Inside the mysterious factory, Burton brings delicious and Technicolor-bright life to Dahl's visions of chocolate rivers (I sense a theme park ride in our future), everlasting gobstoppers, magic glass elevators and Oompa Loompas, Wonka's staff of uncanny munchkins (all played by a small, amusingly stoic actor named Deep Roy, who is made even smaller through CGI effects).
He also delights in dispatching Dahl's infamous quartet of other ticket winners -- spoiled brats with eerily plasticized faces who soon fall victim to various candy-making contraptions amusingly befitting their particular disciplinary problems.
But the film gets much of its off-kilter energy from Johnny Depp's creation of a daffy, benignly sinister Willy Wonka who is prone to flashbacks of a Burtonesque childhood (a new concoction in the excellent screenplay by John August) featuring a strict, anti-candy dentist for a father (Christopher Lee) and a face wrapped in humorously horrifying orthodontia. "I'm sorry," Wonka says with chirpy, unsettled embarrassment after snapping out of one of these episodes, "I was having a flashback."

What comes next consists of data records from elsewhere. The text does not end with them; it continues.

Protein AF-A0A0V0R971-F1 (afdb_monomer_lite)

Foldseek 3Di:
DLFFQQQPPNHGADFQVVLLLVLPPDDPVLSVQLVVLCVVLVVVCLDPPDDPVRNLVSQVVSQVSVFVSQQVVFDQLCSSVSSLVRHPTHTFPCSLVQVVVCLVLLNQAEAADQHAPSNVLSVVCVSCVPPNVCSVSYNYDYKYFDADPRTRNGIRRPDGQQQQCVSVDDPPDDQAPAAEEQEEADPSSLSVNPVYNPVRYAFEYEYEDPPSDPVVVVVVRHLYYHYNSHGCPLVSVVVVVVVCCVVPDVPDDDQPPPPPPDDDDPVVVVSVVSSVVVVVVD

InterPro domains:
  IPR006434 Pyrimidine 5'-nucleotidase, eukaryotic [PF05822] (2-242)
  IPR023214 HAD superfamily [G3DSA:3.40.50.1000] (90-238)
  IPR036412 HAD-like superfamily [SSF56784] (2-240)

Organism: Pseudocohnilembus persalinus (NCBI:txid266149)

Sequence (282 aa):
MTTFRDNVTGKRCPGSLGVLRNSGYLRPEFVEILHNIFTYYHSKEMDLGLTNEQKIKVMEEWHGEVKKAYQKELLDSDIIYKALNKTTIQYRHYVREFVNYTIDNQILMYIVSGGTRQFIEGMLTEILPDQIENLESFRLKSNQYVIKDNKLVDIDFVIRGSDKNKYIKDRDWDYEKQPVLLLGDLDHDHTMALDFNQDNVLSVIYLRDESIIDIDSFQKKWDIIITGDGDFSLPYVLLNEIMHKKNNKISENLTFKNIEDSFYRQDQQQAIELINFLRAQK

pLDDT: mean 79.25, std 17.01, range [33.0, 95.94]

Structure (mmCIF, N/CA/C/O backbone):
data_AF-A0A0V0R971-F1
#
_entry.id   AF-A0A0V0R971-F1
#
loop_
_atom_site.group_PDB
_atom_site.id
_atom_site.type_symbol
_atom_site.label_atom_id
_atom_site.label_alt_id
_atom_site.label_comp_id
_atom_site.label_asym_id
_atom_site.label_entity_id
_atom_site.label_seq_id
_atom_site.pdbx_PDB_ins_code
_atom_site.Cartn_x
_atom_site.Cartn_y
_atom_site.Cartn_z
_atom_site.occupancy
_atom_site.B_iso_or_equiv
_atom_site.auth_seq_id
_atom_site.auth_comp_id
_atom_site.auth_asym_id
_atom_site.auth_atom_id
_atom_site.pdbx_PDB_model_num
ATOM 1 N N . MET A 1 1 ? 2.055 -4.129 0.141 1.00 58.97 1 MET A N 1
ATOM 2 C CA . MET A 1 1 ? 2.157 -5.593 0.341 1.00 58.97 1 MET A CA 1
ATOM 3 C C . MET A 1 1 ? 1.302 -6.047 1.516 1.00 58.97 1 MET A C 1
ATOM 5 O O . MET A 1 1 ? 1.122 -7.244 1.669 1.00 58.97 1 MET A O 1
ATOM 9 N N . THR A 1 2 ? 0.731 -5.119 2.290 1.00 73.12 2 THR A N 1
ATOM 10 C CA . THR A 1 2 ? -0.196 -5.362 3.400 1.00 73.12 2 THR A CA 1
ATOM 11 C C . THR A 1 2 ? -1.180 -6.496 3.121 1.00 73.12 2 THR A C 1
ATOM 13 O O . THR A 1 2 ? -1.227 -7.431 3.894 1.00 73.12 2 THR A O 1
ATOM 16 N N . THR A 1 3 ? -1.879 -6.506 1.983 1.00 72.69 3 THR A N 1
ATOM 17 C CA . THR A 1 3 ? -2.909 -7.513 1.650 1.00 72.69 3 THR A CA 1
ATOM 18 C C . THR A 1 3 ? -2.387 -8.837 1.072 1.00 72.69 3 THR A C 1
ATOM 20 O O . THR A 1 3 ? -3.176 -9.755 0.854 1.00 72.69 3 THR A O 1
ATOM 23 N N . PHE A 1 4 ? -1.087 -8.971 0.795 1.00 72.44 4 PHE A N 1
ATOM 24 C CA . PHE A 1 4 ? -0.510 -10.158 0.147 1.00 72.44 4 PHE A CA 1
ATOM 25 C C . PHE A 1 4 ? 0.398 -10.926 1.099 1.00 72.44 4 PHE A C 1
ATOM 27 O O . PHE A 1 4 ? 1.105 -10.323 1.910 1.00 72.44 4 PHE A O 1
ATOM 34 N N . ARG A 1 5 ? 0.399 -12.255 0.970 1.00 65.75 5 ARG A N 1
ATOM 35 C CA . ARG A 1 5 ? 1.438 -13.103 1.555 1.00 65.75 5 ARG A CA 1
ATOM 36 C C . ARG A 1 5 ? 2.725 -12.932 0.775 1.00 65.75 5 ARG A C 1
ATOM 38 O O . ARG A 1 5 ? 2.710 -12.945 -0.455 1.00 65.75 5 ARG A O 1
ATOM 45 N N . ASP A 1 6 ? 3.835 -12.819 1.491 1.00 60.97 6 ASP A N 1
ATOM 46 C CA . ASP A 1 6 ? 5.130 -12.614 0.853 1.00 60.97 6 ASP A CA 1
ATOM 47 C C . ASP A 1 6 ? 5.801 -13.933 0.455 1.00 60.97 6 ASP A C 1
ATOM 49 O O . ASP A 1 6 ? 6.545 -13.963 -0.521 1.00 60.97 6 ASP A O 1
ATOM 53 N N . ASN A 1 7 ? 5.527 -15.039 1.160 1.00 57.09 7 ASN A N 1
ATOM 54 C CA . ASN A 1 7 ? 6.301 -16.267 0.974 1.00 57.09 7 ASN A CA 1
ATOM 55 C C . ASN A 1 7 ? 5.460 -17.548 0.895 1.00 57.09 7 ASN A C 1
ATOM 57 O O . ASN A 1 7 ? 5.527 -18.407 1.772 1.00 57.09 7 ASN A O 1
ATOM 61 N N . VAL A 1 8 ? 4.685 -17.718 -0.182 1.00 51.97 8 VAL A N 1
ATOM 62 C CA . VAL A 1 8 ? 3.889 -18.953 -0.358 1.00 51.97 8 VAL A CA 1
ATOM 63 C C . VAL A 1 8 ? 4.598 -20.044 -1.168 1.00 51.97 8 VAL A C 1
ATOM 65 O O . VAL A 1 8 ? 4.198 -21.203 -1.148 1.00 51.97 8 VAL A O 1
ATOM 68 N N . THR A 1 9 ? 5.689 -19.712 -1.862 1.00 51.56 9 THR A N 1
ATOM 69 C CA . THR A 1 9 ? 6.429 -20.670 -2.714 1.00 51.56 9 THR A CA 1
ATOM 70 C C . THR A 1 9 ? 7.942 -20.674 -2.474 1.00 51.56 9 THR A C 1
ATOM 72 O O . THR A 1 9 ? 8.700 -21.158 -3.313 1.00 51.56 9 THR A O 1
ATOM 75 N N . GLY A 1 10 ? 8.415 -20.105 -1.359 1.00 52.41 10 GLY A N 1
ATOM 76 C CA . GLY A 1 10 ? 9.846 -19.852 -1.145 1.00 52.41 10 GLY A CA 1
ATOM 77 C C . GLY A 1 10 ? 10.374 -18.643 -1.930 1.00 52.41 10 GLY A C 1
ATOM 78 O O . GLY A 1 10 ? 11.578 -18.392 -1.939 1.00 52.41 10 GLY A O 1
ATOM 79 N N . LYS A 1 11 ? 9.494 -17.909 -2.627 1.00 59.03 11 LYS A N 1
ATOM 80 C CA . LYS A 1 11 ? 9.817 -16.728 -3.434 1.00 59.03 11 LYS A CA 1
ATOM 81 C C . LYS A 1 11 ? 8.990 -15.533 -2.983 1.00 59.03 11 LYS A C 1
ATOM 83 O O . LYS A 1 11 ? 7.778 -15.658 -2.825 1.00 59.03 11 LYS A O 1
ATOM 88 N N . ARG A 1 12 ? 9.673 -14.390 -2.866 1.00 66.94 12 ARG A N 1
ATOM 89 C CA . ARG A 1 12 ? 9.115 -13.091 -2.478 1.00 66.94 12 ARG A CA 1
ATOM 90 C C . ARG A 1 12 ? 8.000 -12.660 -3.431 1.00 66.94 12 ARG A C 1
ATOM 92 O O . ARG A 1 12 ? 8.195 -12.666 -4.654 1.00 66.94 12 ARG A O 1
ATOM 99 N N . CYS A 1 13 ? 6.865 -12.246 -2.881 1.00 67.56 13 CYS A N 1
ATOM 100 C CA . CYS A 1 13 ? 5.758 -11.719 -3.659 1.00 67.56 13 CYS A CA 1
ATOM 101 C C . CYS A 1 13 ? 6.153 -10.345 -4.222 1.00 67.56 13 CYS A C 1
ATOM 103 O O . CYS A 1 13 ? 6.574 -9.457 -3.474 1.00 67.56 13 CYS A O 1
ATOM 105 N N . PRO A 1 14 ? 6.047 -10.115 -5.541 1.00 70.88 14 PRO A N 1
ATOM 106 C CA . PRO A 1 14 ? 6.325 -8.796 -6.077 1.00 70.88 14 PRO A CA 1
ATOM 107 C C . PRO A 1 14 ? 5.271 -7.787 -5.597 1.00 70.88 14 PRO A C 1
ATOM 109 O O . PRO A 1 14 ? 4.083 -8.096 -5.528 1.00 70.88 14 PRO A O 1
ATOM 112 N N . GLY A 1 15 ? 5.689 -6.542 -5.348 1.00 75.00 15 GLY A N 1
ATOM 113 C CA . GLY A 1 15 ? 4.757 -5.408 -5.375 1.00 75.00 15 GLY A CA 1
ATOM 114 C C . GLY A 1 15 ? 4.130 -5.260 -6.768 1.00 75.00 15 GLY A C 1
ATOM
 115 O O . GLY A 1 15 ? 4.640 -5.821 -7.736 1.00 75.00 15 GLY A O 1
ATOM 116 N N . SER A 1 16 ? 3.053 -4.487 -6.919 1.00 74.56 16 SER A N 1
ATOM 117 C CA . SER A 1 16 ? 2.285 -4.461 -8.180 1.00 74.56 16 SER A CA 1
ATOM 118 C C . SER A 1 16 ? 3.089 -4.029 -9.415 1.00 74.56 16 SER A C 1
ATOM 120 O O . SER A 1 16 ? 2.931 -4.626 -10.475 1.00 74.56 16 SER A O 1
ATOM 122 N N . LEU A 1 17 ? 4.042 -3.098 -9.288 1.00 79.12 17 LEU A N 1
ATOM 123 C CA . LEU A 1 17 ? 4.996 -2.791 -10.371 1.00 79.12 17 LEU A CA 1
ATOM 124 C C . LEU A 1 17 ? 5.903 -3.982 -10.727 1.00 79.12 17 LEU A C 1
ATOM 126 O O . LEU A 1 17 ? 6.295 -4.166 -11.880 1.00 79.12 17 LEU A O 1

Decked out in a plum velvet evening coat, purple surgical gloves and a top hat resting on a doll's-head pageboy trim, Depp (working with Burton for the delirious fifth time) takes the character in a more psychotically childlike (and possibly Ritalin-addled) direction than Gene Wilder did with his sly, subversively sharp-witted title character from 1971's "Willy Wonka and the Chocolate Factory."
As a result (and despite the title) this film ends up being far more about weird, whacked-out Willy Wonka than sweet, altruistic Charlie. But 12-year-old Highmore (recommended to Burton by Depp after working with the boy in "Finding Neverland") holds his own with such ingenuous sweetness that he commands the movie's point of view.
Even before we step inside Wonka's wonderland with Charlie and his grandfather (craggy, fragile, lovable David Kelly), Burton has already created an eccentric and enveloping world, full of resonant little touches of atmosphere, in which Charlie's extended family (including mom Helena Bonham Carter and dad Noah Taylor) occupies a slanty shanty in the shadow of Wonka's factory.
And while "Charlie and the Chocolate Factory" has its imperfections (why does Burton always let composer Danny Elfman run roughshod over the soundtrack?), its spell isn't broken for even a second until the closing credits roll.